At this critical time, all who were concerned in the general or local administration of Ireland, appear to have acted with a most praiseworthy energy and diligence. The lord lieutenant was unremitting in his endeavours to ascertain accurately, by official reports regularly transmitted to him, the actual state of every part of the country; and this industry on his part was doubly advantageous, because it not only enabled him to take with promptitude due measures of precaution, but it likewise operated as a powerful motive to increase the zeal and diligence of the local magistrates. These magistrates and the great body of resident gentlemen seem to have dreaded neither toil nor danger, in their efforts to preserve the public peace; and on all occasions the civil and the military power co-operated most cordially.
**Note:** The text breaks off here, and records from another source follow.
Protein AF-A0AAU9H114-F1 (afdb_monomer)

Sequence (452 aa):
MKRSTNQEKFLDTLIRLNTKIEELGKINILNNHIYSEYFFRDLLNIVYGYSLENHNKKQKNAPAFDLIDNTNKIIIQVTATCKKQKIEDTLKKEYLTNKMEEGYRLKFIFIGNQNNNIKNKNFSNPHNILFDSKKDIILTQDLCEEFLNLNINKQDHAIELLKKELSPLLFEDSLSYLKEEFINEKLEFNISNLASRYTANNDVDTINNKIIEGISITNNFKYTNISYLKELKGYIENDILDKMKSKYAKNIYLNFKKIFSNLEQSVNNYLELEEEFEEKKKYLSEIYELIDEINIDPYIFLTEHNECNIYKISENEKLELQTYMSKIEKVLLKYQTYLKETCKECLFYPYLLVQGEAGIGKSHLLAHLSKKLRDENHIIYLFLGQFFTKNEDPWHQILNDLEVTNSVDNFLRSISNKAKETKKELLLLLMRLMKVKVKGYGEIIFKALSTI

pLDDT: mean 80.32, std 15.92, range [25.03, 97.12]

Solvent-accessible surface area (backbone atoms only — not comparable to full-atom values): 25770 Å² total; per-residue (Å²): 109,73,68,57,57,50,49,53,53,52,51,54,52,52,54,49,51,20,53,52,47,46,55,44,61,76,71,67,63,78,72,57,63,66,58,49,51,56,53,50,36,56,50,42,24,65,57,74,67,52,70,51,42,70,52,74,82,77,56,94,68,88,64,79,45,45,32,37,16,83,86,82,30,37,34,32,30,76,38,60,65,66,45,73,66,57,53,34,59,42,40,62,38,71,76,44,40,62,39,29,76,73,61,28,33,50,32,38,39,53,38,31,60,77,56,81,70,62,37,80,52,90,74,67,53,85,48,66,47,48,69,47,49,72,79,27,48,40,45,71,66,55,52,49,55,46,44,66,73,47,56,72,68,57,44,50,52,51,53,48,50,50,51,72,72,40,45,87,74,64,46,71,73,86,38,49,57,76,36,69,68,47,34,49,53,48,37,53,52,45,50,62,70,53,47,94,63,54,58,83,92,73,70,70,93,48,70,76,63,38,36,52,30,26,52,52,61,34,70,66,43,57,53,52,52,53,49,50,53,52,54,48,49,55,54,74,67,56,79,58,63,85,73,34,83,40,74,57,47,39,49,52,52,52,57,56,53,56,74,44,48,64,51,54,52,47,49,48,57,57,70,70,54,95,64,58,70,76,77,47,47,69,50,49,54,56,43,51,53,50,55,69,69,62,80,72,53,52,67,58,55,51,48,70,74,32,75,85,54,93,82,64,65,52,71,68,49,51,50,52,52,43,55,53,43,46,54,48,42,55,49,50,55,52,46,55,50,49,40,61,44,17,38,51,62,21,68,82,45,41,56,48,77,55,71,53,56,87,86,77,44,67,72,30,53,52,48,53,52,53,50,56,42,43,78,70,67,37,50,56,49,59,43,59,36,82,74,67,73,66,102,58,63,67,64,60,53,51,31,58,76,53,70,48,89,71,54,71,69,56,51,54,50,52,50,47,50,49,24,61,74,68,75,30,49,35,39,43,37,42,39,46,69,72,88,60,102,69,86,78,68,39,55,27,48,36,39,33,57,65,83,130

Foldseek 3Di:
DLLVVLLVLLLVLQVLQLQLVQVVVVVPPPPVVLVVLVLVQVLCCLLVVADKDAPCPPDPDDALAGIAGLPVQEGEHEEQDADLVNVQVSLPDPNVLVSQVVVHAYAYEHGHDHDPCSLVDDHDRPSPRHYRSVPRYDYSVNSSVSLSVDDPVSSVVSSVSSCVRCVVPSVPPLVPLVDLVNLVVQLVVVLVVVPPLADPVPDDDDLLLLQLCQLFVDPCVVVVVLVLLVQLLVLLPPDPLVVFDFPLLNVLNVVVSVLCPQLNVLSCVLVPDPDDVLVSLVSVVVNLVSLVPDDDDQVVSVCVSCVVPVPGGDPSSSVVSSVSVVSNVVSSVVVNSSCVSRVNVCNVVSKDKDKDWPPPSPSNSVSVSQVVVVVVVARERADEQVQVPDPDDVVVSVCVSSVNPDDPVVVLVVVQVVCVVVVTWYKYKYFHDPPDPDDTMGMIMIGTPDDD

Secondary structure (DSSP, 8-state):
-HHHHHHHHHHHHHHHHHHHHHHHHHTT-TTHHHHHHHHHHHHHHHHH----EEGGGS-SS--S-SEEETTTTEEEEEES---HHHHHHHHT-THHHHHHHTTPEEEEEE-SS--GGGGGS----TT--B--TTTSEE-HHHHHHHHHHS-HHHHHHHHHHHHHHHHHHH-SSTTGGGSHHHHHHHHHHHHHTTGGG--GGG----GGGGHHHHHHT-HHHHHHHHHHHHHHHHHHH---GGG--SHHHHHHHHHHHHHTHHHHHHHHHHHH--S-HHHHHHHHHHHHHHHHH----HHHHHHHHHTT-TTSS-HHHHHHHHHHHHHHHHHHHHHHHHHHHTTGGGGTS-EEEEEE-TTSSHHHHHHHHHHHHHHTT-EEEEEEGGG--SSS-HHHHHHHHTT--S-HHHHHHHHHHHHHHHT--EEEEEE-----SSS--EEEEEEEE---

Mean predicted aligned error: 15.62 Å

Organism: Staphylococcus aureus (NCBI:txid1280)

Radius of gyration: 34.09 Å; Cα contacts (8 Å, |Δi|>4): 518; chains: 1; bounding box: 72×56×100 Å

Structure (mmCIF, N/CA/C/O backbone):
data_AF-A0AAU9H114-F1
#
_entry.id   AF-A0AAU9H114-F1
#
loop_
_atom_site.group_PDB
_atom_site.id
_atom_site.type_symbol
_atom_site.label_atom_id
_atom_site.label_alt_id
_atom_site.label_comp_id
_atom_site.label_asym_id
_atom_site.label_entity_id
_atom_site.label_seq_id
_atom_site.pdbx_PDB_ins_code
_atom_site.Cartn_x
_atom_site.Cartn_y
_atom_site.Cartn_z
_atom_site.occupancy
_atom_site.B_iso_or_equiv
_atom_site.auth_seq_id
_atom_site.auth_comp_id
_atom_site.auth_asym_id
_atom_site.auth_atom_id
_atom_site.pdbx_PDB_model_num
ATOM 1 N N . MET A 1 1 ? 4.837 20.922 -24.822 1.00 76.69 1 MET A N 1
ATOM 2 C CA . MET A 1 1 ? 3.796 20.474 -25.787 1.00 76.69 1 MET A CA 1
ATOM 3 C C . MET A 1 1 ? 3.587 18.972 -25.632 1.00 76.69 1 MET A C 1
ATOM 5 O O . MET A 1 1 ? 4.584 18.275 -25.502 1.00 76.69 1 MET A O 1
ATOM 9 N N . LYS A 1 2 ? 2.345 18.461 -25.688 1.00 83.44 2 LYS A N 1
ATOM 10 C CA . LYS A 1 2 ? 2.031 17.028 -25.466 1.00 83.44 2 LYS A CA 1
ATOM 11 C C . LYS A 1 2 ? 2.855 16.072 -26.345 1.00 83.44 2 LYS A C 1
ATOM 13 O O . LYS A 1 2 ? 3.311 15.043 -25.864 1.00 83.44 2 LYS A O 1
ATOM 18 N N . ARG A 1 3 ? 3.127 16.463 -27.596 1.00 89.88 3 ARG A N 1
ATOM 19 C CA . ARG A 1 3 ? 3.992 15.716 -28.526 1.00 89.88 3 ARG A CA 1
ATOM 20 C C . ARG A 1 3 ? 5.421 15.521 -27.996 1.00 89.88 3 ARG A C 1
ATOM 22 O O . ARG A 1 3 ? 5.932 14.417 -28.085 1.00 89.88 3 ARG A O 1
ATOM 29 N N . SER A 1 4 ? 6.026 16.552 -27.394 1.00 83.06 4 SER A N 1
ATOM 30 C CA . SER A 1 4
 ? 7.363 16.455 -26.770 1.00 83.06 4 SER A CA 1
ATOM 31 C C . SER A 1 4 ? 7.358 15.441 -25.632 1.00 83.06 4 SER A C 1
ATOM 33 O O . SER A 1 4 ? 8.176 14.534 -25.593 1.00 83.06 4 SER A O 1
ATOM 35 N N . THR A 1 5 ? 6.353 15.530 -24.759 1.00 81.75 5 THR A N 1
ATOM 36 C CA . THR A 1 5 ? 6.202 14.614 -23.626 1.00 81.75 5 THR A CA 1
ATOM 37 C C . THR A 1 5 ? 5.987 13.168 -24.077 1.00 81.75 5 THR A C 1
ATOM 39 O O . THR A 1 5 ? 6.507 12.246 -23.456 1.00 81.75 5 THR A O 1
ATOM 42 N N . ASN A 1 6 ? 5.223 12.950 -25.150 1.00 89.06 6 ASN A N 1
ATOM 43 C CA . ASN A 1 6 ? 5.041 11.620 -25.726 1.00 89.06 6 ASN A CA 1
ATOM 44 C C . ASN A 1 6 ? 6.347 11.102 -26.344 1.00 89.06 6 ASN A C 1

The magnitude of the evil had roused, even the sluggish into activity; and, perhaps, the excess to which the mischief at this time rose, may prove ultimately a benefit to Ireland, by impressing on the wilder part of her population, a dear-bought lesson, which may teach them for the future, to tremble before the law, to dread the power of the executive, and to look with reverential apprehension to the ministers of justice.
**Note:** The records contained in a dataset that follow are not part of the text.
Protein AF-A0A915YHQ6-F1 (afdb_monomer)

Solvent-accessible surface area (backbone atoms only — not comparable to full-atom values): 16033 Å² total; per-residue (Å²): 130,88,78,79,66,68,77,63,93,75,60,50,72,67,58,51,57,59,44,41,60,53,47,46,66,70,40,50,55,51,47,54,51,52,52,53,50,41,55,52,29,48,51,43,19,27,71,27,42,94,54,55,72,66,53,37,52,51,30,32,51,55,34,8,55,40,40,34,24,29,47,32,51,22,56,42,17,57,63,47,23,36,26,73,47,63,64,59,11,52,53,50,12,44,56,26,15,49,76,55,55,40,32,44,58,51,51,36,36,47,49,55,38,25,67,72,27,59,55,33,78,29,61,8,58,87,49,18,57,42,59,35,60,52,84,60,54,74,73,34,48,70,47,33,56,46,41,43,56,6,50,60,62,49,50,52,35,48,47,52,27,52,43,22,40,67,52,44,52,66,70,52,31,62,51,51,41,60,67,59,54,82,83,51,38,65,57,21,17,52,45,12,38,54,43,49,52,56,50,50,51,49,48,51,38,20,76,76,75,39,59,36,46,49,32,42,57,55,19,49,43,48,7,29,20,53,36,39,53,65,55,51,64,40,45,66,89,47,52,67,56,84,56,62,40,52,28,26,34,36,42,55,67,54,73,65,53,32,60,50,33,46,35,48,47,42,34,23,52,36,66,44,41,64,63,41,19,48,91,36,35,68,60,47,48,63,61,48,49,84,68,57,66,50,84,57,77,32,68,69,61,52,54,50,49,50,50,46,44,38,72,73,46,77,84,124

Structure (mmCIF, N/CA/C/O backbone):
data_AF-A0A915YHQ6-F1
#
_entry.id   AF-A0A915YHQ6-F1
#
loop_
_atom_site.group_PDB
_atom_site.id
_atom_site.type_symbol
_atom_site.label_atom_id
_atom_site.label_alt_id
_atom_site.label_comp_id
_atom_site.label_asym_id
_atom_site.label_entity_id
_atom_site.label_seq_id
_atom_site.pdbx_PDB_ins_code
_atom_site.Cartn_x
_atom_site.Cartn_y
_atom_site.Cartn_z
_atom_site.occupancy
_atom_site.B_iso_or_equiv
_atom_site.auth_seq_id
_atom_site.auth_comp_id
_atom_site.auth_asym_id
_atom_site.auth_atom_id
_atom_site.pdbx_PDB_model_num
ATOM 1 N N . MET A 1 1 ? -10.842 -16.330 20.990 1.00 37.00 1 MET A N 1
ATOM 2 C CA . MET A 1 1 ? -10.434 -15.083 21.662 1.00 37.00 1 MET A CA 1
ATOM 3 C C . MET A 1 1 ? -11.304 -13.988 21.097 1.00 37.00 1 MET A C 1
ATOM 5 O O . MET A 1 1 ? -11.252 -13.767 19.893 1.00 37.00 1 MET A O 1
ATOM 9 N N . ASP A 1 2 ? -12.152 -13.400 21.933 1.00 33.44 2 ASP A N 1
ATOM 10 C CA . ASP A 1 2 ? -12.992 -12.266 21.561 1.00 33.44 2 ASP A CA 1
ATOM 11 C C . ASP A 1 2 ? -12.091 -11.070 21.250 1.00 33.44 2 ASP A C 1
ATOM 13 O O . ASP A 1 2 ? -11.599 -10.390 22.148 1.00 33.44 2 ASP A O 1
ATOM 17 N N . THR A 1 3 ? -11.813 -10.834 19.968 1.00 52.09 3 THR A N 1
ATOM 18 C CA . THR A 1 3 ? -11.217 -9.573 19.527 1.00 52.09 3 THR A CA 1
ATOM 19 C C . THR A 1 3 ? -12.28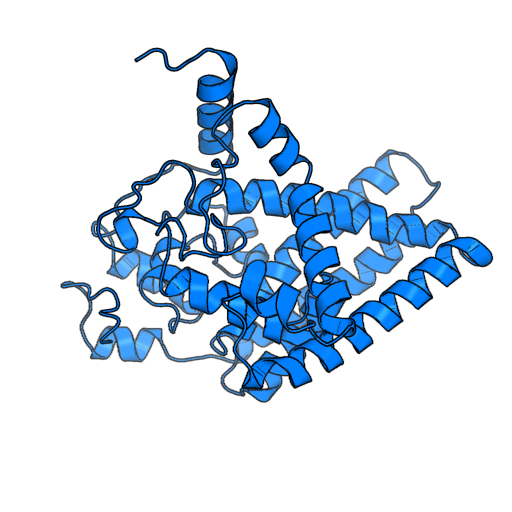0 -8.503 19.721 1.00 52.09 3 THR A C 1
ATOM 21 O O . THR A 1 3 ? -13.158 -8.328 18.873 1.00 52.09 3 THR A O 1
ATOM 24 N N . ASN A 1 4 ? -12.258 -7.843 20.876 1.00 59.12 4 ASN A N 1
ATOM 25 C CA . ASN A 1 4 ? -13.130 -6.713 21.149 1.00 59.12 4 ASN A CA 1
ATOM 26 C C . ASN A 1 4 ? -12.707 -5.553 20.243 1.00 59.12 4 ASN A C 1
ATOM 28 O O . ASN A 1 4 ? -11.841 -4.758 20.596 1.00 59.12 4 ASN A O 1
ATOM 32 N N . PHE A 1 5 ? -13.312 -5.486 19.055 1.00 74.38 5 PHE A N 1
ATOM 33 C CA . PHE A 1 5 ? -13.254 -4.304 18.204 1.00 74.38 5 PHE A CA 1
ATOM 34 C C . PHE A 1 5 ? -13.707 -3.077 18.994 1.00 74.38 5 PHE A C 1
ATOM 36 O O . PHE A 1 5 ? -14.521 -3.183 19.920 1.00 74.38 5 PHE A O 1
ATOM 43 N N . TYR A 1 6 ? -13.181 -1.916 18.612 1.00 88.69 6 TYR A N 1
ATOM 44 C CA . TYR A 1 6 ? -13.555 -0.655 19.228 1.00 88.69 6 TYR A CA 1
ATOM 45 C C . TYR A 1 6 ? -15.069 -0.442 19.153 1.00 88.69 6 TYR A C 1
ATOM 47 O O . TYR A 1 6 ? -15.697 -0.677 18.120 1.00 88.69 6 TYR A O 1
ATOM 55 N N . LYS A 1 7 ? -15.657 -0.013 20.270 1.00 91.25 7 LYS A N 1
ATOM 56 C CA . LYS A 1 7 ? -17.077 0.318 20.373 1.00 91.25 7 LYS A CA 1
ATOM 57 C C . LYS A 1 7 ? -17.189 1.764 20.818 1.00 91.25 7 LYS A C 1
ATOM 59 O O . LYS A 1 7 ? -16.935 2.074 21.979 1.00 91.25 7 LYS A O 1
ATOM 64 N N . SER A 1 8 ? -17.559 2.621 19.879 1.00 92.38 8 SER A N 1
ATOM 65 C CA . SER A 1 8 ? -17.840 4.026 20.149 1.00 92.38 8 SER A CA 1
ATOM 66 C C . SER A 1 8 ? -19.118 4.134 20.986 1.00 92.38 8 SER A C 1
ATOM 68 O O . SER A 1 8 ? -20.114 3.485 20.654 1.00 92.38 8 SER A O 1
ATOM 70 N N . PRO A 1 9 ? -19.130 4.956 22.047 1.00 91.44 9 PRO A N 1
ATOM 71 C CA . PRO A 1 9 ? -20.353 5.296 22.764 1.00 91.44 9 PRO A CA 1
ATOM 72 C C . PRO A 1 9 ? -21.273 6.241 21.969 1.00 91.44 9 PRO A C 1
ATOM 74 O O . PRO A 1 9 ? -22.440 6.377 22.329 1.00 91.44 9 PRO A O 1
ATOM 77 N N . GLN A 1 10 ? -20.778 6.895 20.910 1.00 89.19 10 GLN A N 1
ATOM 78 C CA . GLN A 1 10 ? -21.535 7.850 20.089 1.00 89.19 10 GLN A CA 1
ATOM 79 C C . GLN A 1 10 ? -22.240 7.192 18.894 1.00 89.19 10 GLN A C 1
ATOM 81 O O . GLN A 1 10 ? -23.205 7.744 18.363 1.00 89.19 10 GLN A O 1
ATOM 86 N N . LEU A 1 11 ? -21.790 6.008 18.470 1.00 93.19 11 LEU A N 1
ATOM 87 C CA . LEU A 1 11 ? -22.350 5.294 17.326 1.00 93.19 11 LEU A CA 1
ATOM 88 C C . LEU A 1 11 ? -23.406 4.272 17.744 1.00 93.19 11 LEU A C 1
ATOM 90 O O . LEU A 1 11 ? -23.116 3.237 18.342 1.00 93.19 11 LEU A O 1
ATOM 94 N N . THR A 1 12 ? -24.645 4.509 17.323 1.00 93.25 12 THR A N 1
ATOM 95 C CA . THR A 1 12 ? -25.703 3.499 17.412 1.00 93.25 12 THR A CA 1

Strange as the outrages which we have described must appear to those, who are accustomed to con

template society only as it exists in England, the wonder will cease, when we consider the character of the population in the Southern provinces of Ireland, and the principles on which social order depends. To establish effectually the reign of law, there must exist in the minds of individuals, an habitual sentiment of implicit obedience to it, and a general inclination throughout the mass of the population to concur in enforcing it. Where this general inclination does not prevail, the power of law must necessarily be precarious because there the offender has abundant facilities for escaping detection or avoiding seizure he has neither the fear of punishment to deter him, for of punishment there is little chance; nor the dread of the reprobation of those around him, for their habits of thinking do not lead them to view his purposed deed with abhorrence. Now the lower Irish population, especially in Munster, were never impressed with an habitual reverence for the laws, nor with those feelings which would urge them to co-operate in enforcing the observance of them. Far, therefore, from there being any thing wonderful in the outrages which they may at any time commit, the true matter of wonder is, that they should ever be completely tranquil. Whether they shall be in a disturbed or in a quiet state, must be a matter of mere accident; according as there do or do not exist among them circumstances to excite a general wish to resist the laws.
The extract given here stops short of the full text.